The starter template is a different thing. When lessons from previous projects get baked into the scaffold the next project starts from — preconfigured, commented with explanations, wired correctly from day one — the lesson no longer depends on anyone’s memory. The right configuration is the default. Doing the wrong thing requires active effort to override something that’s already set up correctly.

This is an organizational design principle as much as a software one. The strongest institutional memory isn’t documentation that describes what to do. It’s constraints and defaults that make the right thing easier than the wrong thing. Policies that require effort to circumvent rather than effort to follow. Processes where the path of least resistance is also the correct path. This is hard to build and easy to undervalue — the best version of it is invisible because nothing goes wrong.

The catch is that building this kind of infrastructure requires someone to have done the hard work of figuring out what the right defaults are. You can only encode a lesson after you’ve learned it. The person who writes the starter template is synthesizing experience from previous failures into something the next project inherits. That’s a form of organizational knowledge transfer that doesn’t require anyone to be in the room.

AI changes this in an interesting way. The pattern-matching capacity of modern AI systems means that codified lessons can be extracted from existing codebases, described, and reinstated in new ones with less human synthesis in the middle. But someone still has to decide what to encode. The judgment about which lessons are worth preserving — which gotchas actually matter, which configurations are load-bearing — is still human work. The extraction is cheaper. The curation isn’t.

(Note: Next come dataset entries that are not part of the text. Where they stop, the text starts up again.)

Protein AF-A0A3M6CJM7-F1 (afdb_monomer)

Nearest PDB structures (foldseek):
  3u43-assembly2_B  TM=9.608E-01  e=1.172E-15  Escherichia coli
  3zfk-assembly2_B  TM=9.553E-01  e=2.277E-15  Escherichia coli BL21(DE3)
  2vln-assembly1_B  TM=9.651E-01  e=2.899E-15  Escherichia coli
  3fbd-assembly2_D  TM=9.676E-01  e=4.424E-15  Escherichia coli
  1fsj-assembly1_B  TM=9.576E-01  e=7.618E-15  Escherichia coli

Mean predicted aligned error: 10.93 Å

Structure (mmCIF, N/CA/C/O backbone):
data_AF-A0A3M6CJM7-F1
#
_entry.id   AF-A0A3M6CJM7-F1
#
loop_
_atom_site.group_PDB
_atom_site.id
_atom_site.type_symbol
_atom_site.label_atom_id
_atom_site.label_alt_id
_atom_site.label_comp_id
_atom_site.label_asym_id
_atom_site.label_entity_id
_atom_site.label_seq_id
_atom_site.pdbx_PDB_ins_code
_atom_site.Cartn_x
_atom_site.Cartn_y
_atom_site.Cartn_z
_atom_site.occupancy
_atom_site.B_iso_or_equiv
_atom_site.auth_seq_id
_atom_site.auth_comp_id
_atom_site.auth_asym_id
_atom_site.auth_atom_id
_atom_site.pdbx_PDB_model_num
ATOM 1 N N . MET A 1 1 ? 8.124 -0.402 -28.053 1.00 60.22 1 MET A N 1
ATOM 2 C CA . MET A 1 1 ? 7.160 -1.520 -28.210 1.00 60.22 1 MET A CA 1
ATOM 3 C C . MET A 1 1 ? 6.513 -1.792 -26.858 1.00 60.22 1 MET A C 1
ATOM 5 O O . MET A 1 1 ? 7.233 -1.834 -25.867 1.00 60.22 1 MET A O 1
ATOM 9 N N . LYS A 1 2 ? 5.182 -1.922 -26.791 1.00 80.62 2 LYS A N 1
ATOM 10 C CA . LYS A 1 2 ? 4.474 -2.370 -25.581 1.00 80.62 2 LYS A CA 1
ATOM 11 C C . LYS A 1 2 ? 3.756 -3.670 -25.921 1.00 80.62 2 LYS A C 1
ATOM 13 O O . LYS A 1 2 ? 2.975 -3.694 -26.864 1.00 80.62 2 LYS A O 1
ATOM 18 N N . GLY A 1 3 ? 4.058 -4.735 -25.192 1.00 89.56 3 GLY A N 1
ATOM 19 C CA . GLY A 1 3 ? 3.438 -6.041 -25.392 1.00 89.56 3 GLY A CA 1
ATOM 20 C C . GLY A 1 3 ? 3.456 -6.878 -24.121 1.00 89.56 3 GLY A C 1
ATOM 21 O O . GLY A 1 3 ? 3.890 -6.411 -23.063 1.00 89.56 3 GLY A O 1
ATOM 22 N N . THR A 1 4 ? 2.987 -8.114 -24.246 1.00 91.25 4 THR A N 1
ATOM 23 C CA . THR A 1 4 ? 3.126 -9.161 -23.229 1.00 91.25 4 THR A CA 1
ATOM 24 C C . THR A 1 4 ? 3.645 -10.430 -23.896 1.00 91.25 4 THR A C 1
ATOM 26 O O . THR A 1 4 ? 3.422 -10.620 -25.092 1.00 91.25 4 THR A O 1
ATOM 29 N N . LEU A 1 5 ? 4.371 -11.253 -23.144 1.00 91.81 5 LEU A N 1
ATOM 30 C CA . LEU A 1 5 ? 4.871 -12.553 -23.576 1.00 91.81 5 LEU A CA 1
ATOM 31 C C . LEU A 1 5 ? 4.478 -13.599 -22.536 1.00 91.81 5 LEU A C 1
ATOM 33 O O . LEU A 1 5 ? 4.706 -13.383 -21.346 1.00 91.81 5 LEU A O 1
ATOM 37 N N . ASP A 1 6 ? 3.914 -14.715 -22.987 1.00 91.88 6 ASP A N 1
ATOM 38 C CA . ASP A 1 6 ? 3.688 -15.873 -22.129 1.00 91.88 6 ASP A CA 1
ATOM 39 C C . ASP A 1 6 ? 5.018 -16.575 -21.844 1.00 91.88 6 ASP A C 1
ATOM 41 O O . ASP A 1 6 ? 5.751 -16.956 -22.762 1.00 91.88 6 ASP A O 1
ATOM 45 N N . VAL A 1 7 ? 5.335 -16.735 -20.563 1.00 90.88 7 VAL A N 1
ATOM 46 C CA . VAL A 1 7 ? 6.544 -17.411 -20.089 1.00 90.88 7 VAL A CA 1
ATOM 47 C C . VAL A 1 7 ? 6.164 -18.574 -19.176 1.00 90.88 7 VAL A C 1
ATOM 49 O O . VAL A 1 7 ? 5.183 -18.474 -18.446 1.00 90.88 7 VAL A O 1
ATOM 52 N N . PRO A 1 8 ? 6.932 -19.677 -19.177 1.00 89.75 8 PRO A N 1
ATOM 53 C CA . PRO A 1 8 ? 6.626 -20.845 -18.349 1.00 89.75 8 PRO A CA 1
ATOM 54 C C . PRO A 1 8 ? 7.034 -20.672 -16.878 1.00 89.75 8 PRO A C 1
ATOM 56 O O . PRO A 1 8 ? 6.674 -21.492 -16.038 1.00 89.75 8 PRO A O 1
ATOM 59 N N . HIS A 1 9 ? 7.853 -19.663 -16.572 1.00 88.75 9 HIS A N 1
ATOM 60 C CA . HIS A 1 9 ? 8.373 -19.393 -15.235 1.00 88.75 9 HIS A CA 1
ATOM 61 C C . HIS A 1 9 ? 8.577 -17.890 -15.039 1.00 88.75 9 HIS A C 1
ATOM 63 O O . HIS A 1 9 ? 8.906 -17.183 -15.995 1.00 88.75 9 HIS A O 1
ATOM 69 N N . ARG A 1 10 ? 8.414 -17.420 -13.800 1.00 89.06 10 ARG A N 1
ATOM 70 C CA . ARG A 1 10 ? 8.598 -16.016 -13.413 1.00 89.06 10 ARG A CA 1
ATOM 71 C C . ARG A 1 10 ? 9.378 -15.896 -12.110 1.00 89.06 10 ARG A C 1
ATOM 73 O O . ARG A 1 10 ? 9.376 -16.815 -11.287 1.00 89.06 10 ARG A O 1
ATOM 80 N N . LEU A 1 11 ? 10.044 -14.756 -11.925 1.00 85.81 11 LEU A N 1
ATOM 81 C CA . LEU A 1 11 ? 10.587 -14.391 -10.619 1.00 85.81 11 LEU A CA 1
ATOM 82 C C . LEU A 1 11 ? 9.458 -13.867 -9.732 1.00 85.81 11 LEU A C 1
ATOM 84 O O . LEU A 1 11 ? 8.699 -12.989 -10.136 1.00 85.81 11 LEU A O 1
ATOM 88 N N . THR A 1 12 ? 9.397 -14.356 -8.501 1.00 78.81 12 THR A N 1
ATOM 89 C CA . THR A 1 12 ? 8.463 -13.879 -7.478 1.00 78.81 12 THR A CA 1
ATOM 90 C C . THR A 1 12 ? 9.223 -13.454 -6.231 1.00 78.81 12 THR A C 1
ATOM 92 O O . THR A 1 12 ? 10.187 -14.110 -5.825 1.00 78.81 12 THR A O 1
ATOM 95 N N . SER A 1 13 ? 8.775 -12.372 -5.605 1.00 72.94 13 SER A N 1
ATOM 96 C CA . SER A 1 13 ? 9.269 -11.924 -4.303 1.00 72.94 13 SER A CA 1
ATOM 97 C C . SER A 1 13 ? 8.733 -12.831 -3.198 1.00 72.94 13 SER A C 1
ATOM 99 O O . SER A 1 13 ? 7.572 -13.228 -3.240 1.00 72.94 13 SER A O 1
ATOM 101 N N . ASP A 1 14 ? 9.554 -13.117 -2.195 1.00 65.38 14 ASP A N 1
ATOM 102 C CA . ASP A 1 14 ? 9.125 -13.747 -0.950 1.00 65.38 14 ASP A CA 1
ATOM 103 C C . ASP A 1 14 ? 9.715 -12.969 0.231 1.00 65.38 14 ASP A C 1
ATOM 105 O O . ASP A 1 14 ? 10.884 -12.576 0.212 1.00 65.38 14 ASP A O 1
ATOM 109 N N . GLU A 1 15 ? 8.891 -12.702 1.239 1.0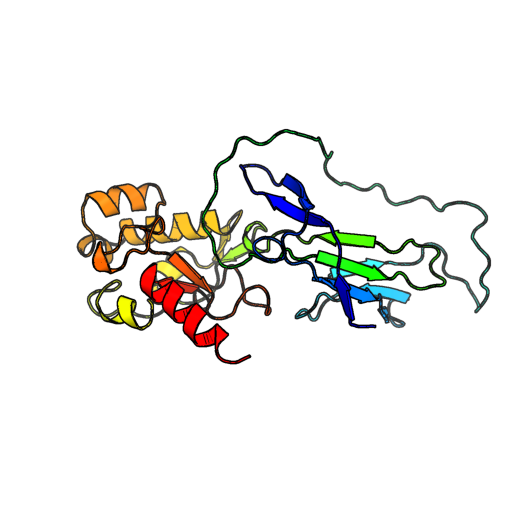0 54.97 15 GLU A N 1
ATOM 110 C CA . GLU A 1 15 ? 9.234 -11.857 2.385 1.00 54.97 15 GLU A CA 1
ATOM 111 C C . GLU A 1 15 ? 9.148 -12.641 3.694 1.00 54.97 15 GLU A C 1
ATOM 113 O O . GLU A 1 15 ? 8.560 -12.207 4.682 1.00 54.97 15 GLU A O 1
ATOM 118 N N . ALA A 1 16 ? 9.790 -13.806 3.726 1.00 44.75 16 ALA A N 1
ATOM 119 C CA . ALA A 1 16 ? 10.075 -14.526 4.961 1.00 44.75 16 ALA A CA 1
ATOM 120 C C . ALA A 1 16 ? 11.254 -13.862 5.706 1.00 44.75 16 ALA A C 1
ATOM 122 O O . ALA A 1 16 ? 12.387 -14.343 5.676 1.00 44.75 16 ALA A O 1
ATOM 123 N N . GLY A 1 17 ? 11.019 -12.693 6.318 1.00 42.53 17 GLY A N 1
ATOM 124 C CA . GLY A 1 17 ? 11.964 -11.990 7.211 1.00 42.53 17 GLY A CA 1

There’s a class of organizational risk that’s particularly hard to talk about because the mechanism of the risk is also a mechanism of trust.

When you give someone elevated access to act on behalf of others — to see what they see, to make changes in their environment, to perform administrative functions — you’ve extended the organization’s reach in a way that’s genuinely useful. But you’ve also created a path where that access could be used to take irreversible actions that the principal didn’t authorize and can’t undo. The risk isn’t malice. It’s the normal human tendency to act when you can act, to use the access you have, to solve the problem in front of you.

The appropriate response is a constraint. Not a policy in a handbook — a technical constraint that makes certain actions unavailable when you’re operating in someone else’s context. The guard doesn’t say “don’t do this.” It says “you can’t do this right now, and here’s why.” That’s a different organizational dynamic. The technical constraint relieves the person with elevated access from the responsibility of remembering not to use it. That’s not an insult to their judgment. It’s recognition that constraints remove categories of error rather than requiring error-avoidance from individuals under pressure.

Most organizations haven’t built these constraints because most organizations haven’t needed them at scale. But as the number of contexts in which people act on behalf of others grows — account managers with client credentials, AI agents authorized to act on user behalf, administrators with impersonation capabilities — the absence of technical constraints becomes a growing exposure. The question isn’t whether the people with elevated access have good intentions. It’s whether good intentions are a sufficient organizational control.


The work that looks hardest from the outside is often the most mechanical: building features, writing code, shipping things. The work that looks easiest is often where the real leverage is: deciding what counts as done, choosing which lessons to encode, noticing what’s not working that isn’t throwing errors.

The second kind of work is harder to schedule, harder to measure, harder to recognize when it’s been done well. Nobody ships a PR that says “noticed the feedback loop was disconnected.” You either have the practice of checking or you don’t.

So the question worth sitting with: if the most important signal in a system is often the absence of a signal — the metric that didn’t move, the error that didn’t get thrown, the feedback that didn’t flow — what does it actually take to build an organization that can reliably notice absences?